Could it be that the appeals court was giving a little nudge to Congress to just let this section of the Patriot Act expire?

5/7/2015
A resilient organization needs a specialist risk leader supporting the board

"Boards are failing to navigate the changing risk landscape effectively, resulting in significant loss of value, according to research from leading players in the business community."

Annie's take:

Continuity Central has provided a summary and a link to a most interesting piece of work from the forum called Tomorrow's Good Governance, in response to England's Financial Reporting Council.

5/6/2015
Lawmakers in France Move to Vastly Expand Surveillance

"At a moment when American lawmakers are reconsidering the broad surveillance powers assumed by the government after Sept. 11, the lower house of the French Parliament took a long stride in the opposite direction Tuesday, overwhelmingly approving a bill that could give the authorities their most intrusive domestic spying abilities ever, with almost no judicial oversight."

Annie's take:

And here, in a microcosm, the debate that still reverberates in this country around the Patriot Act is playing out in France.

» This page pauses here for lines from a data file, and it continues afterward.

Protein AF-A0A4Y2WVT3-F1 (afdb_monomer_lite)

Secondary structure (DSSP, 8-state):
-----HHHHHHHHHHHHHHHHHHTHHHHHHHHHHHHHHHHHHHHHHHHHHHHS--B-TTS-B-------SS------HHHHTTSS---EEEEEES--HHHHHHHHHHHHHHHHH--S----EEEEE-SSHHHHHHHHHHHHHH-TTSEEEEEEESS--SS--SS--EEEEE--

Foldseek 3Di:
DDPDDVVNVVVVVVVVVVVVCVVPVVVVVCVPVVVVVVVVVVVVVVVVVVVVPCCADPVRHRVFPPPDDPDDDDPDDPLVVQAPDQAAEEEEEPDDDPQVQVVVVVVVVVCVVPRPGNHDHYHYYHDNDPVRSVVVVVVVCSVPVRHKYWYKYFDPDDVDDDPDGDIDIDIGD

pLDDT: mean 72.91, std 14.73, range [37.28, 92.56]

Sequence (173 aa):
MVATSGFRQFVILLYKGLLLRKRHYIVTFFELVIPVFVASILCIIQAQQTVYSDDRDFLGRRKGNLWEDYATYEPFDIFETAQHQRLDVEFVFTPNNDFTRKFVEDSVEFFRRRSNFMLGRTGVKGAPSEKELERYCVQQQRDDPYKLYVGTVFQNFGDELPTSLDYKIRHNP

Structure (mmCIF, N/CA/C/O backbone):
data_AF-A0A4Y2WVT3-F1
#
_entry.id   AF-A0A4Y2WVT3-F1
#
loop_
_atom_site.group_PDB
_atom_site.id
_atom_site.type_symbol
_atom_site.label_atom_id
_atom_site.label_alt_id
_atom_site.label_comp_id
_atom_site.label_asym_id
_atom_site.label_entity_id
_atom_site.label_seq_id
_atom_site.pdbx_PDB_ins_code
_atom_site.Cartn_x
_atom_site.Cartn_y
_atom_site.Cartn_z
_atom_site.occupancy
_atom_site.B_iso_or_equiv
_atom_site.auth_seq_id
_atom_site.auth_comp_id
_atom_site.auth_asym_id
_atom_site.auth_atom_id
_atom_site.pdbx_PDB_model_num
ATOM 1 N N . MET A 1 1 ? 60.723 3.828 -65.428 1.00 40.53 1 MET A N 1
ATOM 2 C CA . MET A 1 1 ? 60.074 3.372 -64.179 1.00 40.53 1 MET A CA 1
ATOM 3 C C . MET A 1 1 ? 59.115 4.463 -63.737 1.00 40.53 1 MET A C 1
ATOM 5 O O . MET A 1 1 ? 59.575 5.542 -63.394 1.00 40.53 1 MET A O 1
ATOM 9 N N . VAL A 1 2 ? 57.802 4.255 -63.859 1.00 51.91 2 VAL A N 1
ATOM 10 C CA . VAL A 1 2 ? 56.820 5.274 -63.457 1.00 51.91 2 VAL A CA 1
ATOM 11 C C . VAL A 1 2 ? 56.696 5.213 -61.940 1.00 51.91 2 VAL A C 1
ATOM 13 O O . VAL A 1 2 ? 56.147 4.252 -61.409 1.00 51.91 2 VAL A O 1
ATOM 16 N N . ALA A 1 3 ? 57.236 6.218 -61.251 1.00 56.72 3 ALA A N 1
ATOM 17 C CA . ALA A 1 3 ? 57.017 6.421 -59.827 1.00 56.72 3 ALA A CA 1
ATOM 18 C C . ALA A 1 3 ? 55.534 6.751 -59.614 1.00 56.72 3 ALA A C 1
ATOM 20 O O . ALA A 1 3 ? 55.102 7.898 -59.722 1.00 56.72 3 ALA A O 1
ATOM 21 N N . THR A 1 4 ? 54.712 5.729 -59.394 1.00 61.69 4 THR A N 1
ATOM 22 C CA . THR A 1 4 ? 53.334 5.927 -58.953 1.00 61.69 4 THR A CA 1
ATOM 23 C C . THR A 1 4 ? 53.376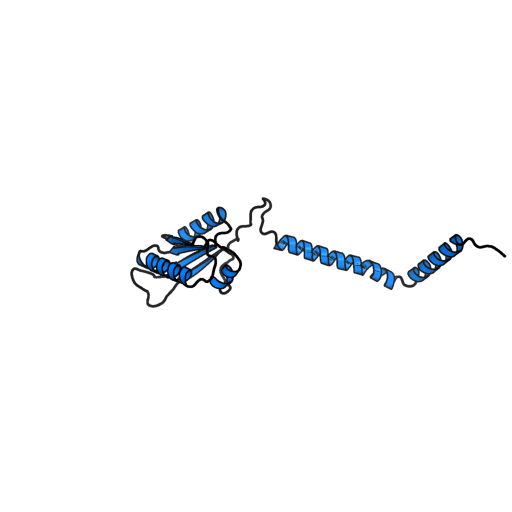 6.529 -57.559 1.00 61.69 4 THR A C 1
ATOM 25 O O . THR A 1 4 ? 53.844 5.891 -56.620 1.00 61.69 4 THR A O 1
ATOM 28 N N . SER A 1 5 ? 52.910 7.774 -57.439 1.00 76.06 5 SER A N 1
ATOM 29 C CA . SER A 1 5 ? 52.772 8.466 -56.161 1.00 76.06 5 SER A CA 1
ATOM 30 C C . SER A 1 5 ? 52.007 7.580 -55.173 1.00 76.06 5 SER A C 1
ATOM 32 O O . SER A 1 5 ? 50.980 6.998 -55.531 1.00 76.06 5 SER A O 1
ATOM 34 N N . GLY A 1 6 ? 52.488 7.463 -53.930 1.00 80.31 6 GLY A N 1
ATOM 35 C CA . GLY A 1 6 ? 51.864 6.601 -52.910 1.00 80.31 6 GLY A CA 1
ATOM 36 C C . GLY A 1 6 ? 50.367 6.883 -52.715 1.00 80.31 6 GLY A C 1
ATOM 37 O O . GLY A 1 6 ? 49.580 5.976 -52.458 1.00 80.31 6 GLY A O 1
ATOM 38 N N . PHE A 1 7 ? 49.944 8.122 -52.977 1.00 82.38 7 PHE A N 1
ATOM 39 C CA . PHE A 1 7 ? 48.540 8.525 -53.004 1.00 82.38 7 PHE A CA 1
ATOM 40 C C . PHE A 1 7 ? 47.713 7.818 -54.092 1.00 82.38 7 PHE A C 1
ATOM 42 O O . PHE A 1 7 ? 46.597 7.369 -53.840 1.00 82.38 7 PHE A O 1
ATOM 49 N N . ARG A 1 8 ? 48.262 7.647 -55.301 1.00 82.19 8 ARG A N 1
ATOM 50 C CA . ARG A 1 8 ? 47.585 6.922 -56.387 1.00 82.19 8 ARG A CA 1
ATOM 51 C C . ARG A 1 8 ? 47.410 5.445 -56.036 1.00 82.19 8 ARG A C 1
ATOM 53 O O . ARG A 1 8 ? 46.363 4.872 -56.322 1.00 82.19 8 ARG A O 1
ATOM 60 N N . GLN A 1 9 ? 48.398 4.846 -55.374 1.00 83.44 9 GLN A N 1
ATOM 61 C CA . GLN A 1 9 ? 48.312 3.469 -54.885 1.00 83.44 9 GLN A CA 1
ATOM 62 C C . GLN A 1 9 ? 47.261 3.324 -53.770 1.00 83.44 9 GLN A C 1
ATOM 64 O O . GLN A 1 9 ? 46.480 2.376 -53.795 1.00 83.44 9 GLN A O 1
ATOM 69 N N . PHE A 1 10 ? 47.170 4.297 -52.859 1.00 85.06 10 PHE A N 1
ATOM 70 C CA . PHE A 1 10 ? 46.140 4.349 -51.817 1.00 85.06 10 PHE A CA 1
ATOM 71 C C . PHE A 1 10 ? 44.716 4.416 -52.393 1.00 85.06 10 PHE A C 1
ATOM 73 O O . PHE A 1 10 ? 43.856 3.623 -52.007 1.00 85.06 10 PHE A O 1
ATOM 80 N N . VAL A 1 11 ? 44.471 5.290 -53.376 1.00 87.50 11 VAL A N 1
ATOM 81 C CA . VAL A 1 11 ? 43.152 5.410 -54.027 1.00 87.50 11 VAL A CA 1
ATOM 82 C C . VAL A 1 11 ? 42.773 4.123 -54.767 1.00 87.50 11 VAL A C 1
ATOM 84 O O . VAL A 1 11 ? 41.625 3.689 -54.696 1.00 87.50 11 VAL A O 1
ATOM 87 N N . ILE A 1 12 ? 43.730 3.469 -55.434 1.00 87.44 12 ILE A N 1
ATOM 88 C CA . ILE A 1 12 ? 43.489 2.188 -56.118 1.00 87.44 12 ILE A CA 1
ATOM 89 C C . ILE A 1 12 ? 43.112 1.087 -55.115 1.00 87.44 12 ILE A C 1
ATOM 91 O O . ILE A 1 12 ? 42.212 0.291 -55.388 1.00 87.44 12 ILE A O 1
ATOM 95 N N . LEU A 1 13 ? 43.758 1.046 -53.947 1.00 85.44 13 LEU A N 1
ATOM 96 C CA . LEU A 1 13 ? 43.434 0.088 -52.887 1.00 85.44 13 LEU A CA 1
ATOM 97 C C . LEU A 1 13 ? 42.046 0.347 -52.283 1.00 85.44 13 LEU A C 1
ATOM 99 O O . LEU A 1 13 ? 41.276 -0.601 -52.127 1.00 85.44 13 LEU A O 1
ATOM 103 N N . LEU A 1 14 ? 41.687 1.612 -52.033 1.00 83.12 14 LEU A N 1
ATOM 104 C CA . LEU A 1 14 ? 40.338 2.002 -51.604 1.00 83.12 14 LEU A CA 1
ATOM 105 C C . LEU A 1 14 ? 39.276 1.598 -52.630 1.00 83.12 14 LEU A C 1
ATOM 107 O O . LEU A 1 14 ? 38.268 0.991 -52.274 1.00 83.12 14 LEU A O 1
ATOM 111 N N . TYR A 1 15 ? 39.519 1.879 -53.911 1.00 86.31 15 TYR A N 1
ATOM 112 C CA . TYR A 1 15 ? 38.610 1.515 -54.995 1.00 86.31 15 TYR A CA 1
ATOM 113 C C . TYR A 1 15 ? 38.429 -0.005 -55.103 1.00 86.31 15 TYR A C 1
ATOM 115 O O . TYR A 1 15 ? 37.311 -0.492 -55.276 1.00 86.31 15 TYR A O 1
ATOM 123 N N . LYS A 1 16 ? 39.507 -0.777 -54.923 1.00 81.50 16 LYS A N 1
ATOM 124 C CA . LYS A 1 16 ? 39.452 -2.243 -54.893 1.00 81.50 16 LYS A CA 1
ATOM 125 C C . LYS A 1 16 ? 38.651 -2.760 -53.691 1.00 81.50 16 LYS A C 1
ATOM 127 O O . LYS A 1 16 ? 37.829 -3.657 -53.865 1.00 81.50 16 LYS A O 1
ATOM 132 N N . GLY A 1 17 ? 38.832 -2.174 -52.505 1.00 77.44 17 GLY A N 1
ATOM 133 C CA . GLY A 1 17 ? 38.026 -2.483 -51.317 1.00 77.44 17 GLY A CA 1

The big difference for France is that the process that the legislation outlines involves very little judicial review. We'll be watching closely to see how this plays out.

5/5/2015
SEC Backlog Delays Whistleblower Awards

"As part of its popular whistleblower program, the Securities and Exchange Commission promises to move swiftly on useful information about potential wrongdoing. But the agency isn’t as speedy when it comes to paying off its tipsters."

Annie's take:

As if there were not already enough dis-incentives for reporting unethical behavior, here's another: the length of time it could take for the SEC to review your claim and then the amount of time it takes to pay that claim. We have data on retaliation for reporting, but until now we did not have this data on processes that need to be streamlined at the SEC.

5/4/2015
Hacked Firms Could Keep Quiet Under New U.S. Law

"A proposed U.S. national privacy law would let some companies that find their systems hacked off the hook from notifying customers."

Annie's take:

I am ambivalent on this legislation because I am not sure that firms who are hacked are capable of making this determination or not. I understand how expensive it is to notify clients/customers and to offer them credit reporting for a year, but at least in this scenario customers are placed at the forefront of the decision.

5/3/2015
We have too little data to know how to help countries like Nepal recover from natural disasters

"It hasn’t even been a week since Nepal’s massive earthquake killed thousands and destroyed businesses, homes, roads and hospitals across the country."

Annie's take:

We have become quite skilled at our response efforts, but we have a long ways to go to plan effectively and implement long term recovery plans after disasters. So far at least, Japan has set the standard. Dr. Kirsch is raising some unpleasant truths in his opinion piece here.

5/2/2015
Patriot Act Faces Revisions Backed by Both Parties
Annie's take:

It's hard to see how this will play out. These modifications are, at best, incremental and insufficient.

5/2/2015
Why the N.S.A. Isn’t Howling Over Restrictions

"For years after the attacks of Sept. 11, 2001, even as the National Security Agency fiercely defended its secret efforts to sweep up domestic telephone data, there were doubters inside the agency who considered the program wildly expensive with few successes to show for it."

Annie's take:

This is another question of incremental action. No surprise that NSA suggested the data be stored elsewhere, as the one piece they were willing to give up.